== DATA
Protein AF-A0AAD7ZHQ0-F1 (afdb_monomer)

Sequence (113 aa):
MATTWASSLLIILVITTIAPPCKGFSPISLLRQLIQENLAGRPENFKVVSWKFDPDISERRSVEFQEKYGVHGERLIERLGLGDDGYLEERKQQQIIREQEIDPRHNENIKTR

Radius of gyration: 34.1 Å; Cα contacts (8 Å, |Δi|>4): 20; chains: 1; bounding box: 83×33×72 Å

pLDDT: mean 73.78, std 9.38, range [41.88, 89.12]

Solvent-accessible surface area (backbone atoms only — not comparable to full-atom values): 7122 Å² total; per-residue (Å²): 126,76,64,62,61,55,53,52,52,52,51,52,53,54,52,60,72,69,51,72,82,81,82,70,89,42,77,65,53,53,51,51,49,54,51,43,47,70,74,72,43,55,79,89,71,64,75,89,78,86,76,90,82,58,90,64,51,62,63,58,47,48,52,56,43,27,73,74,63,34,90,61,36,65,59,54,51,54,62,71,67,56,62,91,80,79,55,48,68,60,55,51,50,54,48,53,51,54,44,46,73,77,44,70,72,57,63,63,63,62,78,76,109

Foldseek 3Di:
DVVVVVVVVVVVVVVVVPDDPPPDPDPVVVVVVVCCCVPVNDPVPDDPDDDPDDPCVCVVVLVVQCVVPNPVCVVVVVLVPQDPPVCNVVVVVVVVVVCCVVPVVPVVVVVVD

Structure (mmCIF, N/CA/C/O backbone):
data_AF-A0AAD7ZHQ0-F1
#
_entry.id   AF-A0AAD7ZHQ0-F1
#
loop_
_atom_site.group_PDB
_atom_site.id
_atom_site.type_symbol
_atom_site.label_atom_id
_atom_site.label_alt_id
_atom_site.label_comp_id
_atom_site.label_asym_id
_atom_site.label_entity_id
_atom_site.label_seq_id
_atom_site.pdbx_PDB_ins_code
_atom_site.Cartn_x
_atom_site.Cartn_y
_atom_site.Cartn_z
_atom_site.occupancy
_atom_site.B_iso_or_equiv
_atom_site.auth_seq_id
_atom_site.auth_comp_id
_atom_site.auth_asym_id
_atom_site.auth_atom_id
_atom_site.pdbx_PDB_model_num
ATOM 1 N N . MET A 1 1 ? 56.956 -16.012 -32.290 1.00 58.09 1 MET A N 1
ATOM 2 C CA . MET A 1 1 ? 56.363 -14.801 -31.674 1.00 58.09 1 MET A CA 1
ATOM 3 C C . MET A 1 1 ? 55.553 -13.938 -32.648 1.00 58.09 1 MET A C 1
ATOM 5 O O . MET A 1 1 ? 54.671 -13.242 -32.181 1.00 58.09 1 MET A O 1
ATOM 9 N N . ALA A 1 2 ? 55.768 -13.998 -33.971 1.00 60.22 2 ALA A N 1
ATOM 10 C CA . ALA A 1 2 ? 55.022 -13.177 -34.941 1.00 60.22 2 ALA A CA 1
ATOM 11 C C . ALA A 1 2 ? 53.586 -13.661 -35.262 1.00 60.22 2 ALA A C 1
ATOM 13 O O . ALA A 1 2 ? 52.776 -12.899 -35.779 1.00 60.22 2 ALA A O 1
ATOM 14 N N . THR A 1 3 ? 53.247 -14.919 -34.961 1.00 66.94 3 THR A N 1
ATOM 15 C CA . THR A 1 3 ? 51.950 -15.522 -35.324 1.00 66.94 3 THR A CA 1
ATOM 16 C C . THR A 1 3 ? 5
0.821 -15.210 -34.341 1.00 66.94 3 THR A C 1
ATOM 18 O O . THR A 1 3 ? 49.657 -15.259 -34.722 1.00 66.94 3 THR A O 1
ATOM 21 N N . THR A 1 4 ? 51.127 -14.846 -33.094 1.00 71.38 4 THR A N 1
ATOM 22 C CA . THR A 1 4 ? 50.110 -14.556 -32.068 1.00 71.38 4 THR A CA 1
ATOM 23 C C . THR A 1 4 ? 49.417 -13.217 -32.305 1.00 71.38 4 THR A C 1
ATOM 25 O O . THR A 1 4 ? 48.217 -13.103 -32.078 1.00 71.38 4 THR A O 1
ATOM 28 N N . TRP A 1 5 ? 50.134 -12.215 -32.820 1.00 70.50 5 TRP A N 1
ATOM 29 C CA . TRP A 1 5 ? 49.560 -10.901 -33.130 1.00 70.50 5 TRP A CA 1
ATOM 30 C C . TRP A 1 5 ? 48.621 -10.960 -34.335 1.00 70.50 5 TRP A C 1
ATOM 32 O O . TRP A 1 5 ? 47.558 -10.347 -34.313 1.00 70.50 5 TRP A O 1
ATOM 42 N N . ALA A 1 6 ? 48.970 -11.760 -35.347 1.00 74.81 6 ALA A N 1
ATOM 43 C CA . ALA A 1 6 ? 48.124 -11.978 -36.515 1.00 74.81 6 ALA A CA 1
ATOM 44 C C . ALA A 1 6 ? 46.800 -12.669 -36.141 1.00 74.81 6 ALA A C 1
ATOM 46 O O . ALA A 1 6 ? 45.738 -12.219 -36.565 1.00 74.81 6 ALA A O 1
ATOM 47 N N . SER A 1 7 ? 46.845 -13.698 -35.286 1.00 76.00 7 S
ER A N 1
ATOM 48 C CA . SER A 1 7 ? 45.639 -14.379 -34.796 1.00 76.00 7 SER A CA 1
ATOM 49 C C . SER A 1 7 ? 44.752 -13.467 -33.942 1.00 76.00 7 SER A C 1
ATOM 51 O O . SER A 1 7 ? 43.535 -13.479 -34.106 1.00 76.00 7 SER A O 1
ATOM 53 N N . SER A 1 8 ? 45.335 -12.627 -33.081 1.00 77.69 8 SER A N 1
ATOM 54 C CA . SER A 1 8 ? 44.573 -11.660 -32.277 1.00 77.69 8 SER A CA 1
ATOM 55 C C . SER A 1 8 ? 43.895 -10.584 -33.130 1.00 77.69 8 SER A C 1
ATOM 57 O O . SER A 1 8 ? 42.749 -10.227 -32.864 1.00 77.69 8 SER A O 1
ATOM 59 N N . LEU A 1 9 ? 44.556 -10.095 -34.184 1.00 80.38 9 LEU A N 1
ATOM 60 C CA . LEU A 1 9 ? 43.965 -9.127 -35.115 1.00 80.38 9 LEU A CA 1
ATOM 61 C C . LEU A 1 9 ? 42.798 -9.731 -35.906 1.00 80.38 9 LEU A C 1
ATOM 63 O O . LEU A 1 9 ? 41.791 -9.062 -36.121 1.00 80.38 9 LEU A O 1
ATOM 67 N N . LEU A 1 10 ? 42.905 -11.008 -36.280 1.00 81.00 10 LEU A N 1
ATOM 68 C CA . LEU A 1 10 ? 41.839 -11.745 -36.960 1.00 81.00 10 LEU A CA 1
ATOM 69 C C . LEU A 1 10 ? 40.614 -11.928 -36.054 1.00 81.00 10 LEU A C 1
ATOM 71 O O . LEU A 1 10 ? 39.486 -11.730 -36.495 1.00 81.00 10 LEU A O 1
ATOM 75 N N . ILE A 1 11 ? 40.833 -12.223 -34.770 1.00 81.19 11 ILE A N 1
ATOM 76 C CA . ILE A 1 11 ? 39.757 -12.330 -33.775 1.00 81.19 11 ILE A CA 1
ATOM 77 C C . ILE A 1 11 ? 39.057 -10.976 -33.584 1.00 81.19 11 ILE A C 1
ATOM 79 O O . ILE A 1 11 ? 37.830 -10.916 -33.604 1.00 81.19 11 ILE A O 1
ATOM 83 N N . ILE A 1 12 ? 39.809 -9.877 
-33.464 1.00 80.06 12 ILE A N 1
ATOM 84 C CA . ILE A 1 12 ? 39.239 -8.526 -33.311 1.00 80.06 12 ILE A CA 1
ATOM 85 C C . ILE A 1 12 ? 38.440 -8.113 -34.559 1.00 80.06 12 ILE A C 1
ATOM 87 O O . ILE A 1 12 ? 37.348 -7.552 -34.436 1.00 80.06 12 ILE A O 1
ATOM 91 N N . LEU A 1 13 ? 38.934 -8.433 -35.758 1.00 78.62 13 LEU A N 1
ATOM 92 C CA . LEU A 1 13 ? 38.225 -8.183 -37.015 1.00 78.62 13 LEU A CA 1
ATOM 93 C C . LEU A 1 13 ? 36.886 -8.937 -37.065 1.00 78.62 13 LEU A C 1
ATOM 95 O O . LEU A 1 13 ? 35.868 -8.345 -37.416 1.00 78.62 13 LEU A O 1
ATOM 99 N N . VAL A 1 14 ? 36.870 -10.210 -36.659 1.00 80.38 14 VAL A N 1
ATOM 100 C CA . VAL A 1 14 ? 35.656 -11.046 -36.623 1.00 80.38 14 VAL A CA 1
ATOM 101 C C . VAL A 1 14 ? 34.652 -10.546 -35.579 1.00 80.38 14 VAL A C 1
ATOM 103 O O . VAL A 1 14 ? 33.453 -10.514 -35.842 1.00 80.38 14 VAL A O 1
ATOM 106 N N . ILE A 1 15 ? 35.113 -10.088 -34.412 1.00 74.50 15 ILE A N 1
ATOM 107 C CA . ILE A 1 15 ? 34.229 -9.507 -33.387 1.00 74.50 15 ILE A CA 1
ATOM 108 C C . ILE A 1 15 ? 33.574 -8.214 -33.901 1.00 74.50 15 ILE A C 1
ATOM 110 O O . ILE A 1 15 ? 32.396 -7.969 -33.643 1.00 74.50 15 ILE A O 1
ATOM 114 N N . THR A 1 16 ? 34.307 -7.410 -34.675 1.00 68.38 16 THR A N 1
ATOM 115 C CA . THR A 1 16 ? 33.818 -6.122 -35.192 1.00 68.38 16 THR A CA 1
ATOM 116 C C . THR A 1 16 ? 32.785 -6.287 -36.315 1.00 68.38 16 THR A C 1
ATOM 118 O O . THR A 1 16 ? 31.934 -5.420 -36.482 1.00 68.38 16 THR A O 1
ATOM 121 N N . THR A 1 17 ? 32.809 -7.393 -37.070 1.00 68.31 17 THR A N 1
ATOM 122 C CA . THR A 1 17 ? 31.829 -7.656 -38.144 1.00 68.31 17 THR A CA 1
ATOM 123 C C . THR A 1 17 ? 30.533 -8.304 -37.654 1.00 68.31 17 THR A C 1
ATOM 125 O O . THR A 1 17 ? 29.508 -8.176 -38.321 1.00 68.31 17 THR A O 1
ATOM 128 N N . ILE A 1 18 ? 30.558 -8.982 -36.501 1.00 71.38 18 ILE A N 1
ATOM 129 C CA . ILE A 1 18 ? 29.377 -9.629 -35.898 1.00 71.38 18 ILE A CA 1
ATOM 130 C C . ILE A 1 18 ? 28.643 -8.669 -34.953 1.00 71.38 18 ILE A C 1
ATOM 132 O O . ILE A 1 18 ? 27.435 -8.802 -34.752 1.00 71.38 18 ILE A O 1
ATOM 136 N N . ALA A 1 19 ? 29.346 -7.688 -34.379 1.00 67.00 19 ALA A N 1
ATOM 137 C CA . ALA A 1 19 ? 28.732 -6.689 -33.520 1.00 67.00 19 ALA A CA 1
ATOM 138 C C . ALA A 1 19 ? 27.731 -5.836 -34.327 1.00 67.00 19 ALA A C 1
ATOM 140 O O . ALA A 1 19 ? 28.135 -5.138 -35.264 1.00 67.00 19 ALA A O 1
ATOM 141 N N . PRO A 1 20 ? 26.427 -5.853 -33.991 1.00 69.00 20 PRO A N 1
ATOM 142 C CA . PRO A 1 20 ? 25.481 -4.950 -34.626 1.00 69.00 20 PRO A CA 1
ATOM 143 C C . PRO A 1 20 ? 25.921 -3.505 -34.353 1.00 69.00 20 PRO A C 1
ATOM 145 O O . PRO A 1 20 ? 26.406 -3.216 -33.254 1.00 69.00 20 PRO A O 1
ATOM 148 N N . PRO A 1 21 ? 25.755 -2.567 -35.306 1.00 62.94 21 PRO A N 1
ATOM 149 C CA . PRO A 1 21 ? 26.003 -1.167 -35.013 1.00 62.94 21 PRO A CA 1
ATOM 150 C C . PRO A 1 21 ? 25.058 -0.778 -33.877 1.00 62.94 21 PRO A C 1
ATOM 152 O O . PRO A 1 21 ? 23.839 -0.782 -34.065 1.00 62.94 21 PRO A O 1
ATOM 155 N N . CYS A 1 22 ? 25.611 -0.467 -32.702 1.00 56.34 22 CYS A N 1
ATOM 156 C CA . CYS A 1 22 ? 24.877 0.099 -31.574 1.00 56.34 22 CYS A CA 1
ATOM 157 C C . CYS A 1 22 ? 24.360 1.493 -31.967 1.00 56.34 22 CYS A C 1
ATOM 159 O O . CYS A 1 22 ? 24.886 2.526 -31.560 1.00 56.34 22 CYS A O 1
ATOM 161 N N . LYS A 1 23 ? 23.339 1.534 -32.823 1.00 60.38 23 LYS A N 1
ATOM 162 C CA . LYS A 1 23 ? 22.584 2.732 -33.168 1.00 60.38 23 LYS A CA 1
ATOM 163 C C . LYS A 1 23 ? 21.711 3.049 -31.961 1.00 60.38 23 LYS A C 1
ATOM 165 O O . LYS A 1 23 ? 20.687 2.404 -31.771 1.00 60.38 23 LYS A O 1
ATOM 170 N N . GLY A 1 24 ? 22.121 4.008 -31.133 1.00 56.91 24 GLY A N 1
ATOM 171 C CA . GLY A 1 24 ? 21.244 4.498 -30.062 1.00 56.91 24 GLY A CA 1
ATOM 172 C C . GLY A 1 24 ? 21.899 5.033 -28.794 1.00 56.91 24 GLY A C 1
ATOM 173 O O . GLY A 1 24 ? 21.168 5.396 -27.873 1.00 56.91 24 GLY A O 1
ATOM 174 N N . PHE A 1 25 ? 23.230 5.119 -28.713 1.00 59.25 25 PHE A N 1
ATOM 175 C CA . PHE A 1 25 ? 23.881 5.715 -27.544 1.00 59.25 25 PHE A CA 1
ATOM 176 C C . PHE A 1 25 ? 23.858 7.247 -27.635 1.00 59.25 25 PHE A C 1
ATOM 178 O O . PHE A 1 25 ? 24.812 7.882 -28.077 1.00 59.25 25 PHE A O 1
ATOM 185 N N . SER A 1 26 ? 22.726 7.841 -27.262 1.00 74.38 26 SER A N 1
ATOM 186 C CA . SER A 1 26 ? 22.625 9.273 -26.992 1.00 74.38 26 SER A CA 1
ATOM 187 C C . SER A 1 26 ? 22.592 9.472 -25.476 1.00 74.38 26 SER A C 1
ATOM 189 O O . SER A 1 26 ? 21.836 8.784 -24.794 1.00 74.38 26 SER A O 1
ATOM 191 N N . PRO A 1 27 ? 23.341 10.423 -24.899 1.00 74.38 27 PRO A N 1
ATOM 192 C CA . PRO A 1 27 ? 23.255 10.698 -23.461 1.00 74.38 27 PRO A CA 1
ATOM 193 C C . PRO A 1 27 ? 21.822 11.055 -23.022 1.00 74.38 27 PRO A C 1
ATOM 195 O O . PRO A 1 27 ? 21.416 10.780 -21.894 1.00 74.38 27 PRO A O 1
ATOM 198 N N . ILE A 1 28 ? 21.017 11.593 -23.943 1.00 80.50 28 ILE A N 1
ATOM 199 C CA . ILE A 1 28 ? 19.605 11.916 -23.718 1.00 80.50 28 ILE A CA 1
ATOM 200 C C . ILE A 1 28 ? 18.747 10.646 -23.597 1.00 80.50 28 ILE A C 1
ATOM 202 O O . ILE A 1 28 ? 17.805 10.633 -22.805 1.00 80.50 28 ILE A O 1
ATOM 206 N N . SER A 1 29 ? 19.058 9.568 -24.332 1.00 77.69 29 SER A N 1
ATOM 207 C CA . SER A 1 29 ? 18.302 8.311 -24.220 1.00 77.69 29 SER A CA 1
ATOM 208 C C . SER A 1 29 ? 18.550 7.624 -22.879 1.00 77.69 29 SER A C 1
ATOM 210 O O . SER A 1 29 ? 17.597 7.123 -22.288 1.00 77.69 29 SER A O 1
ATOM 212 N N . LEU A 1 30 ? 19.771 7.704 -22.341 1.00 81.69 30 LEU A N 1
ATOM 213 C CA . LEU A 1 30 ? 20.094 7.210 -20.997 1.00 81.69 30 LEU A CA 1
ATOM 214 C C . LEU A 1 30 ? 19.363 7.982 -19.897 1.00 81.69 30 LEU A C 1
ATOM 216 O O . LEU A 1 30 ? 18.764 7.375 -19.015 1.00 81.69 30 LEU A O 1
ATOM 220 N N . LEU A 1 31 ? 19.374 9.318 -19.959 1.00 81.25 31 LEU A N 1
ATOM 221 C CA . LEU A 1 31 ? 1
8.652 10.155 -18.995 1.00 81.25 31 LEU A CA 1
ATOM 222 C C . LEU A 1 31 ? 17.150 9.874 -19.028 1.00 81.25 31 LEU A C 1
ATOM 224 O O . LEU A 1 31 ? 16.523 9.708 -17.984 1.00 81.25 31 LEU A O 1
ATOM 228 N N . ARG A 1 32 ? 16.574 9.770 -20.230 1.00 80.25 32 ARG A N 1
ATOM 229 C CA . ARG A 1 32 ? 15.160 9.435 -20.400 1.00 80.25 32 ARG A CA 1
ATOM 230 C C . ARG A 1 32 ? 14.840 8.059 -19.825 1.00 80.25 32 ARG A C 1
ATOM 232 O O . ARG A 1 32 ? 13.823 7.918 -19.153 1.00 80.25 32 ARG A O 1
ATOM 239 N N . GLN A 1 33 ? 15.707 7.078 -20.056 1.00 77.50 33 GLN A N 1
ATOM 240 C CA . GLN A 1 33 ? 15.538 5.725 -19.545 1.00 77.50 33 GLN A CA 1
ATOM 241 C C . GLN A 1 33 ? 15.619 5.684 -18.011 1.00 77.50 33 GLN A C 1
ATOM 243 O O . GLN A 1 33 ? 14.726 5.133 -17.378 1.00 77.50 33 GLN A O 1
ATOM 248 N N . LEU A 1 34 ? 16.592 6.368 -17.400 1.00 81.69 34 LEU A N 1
====
WHAT YOU ARE ASKED TO DO: Where does the string "backbone" appear in the records above? Show every line that holds it.

RESPONSE:
Solvent-accessible surface area (backbone atoms only — not comparable to full-atom values): 7122 Å² total; per-residue (Å²): 126,76,64,62,61,55,53,52,52,52,51,52,53,54,52,60,72,69,51,72,82,81,82,70,89,42,77,65,53,53,51,51,49,54,51,43,47,70,74,72,43,55,79,89,71,64,75,89,78,86,76,90,82,58,90,64,51,62,63,58,47,48,52,56,43,27,73,74,63,34,90,61,36,65,59,54,51,54,62,71,67,56,62,91,80,79,55,48,68,60,55,51,50,54,48,53,51,54,44,46,73,77,44,70,72,57,63,63,63,62,78,76,109
Structure (mmCIF, N/CA/C/O backbone):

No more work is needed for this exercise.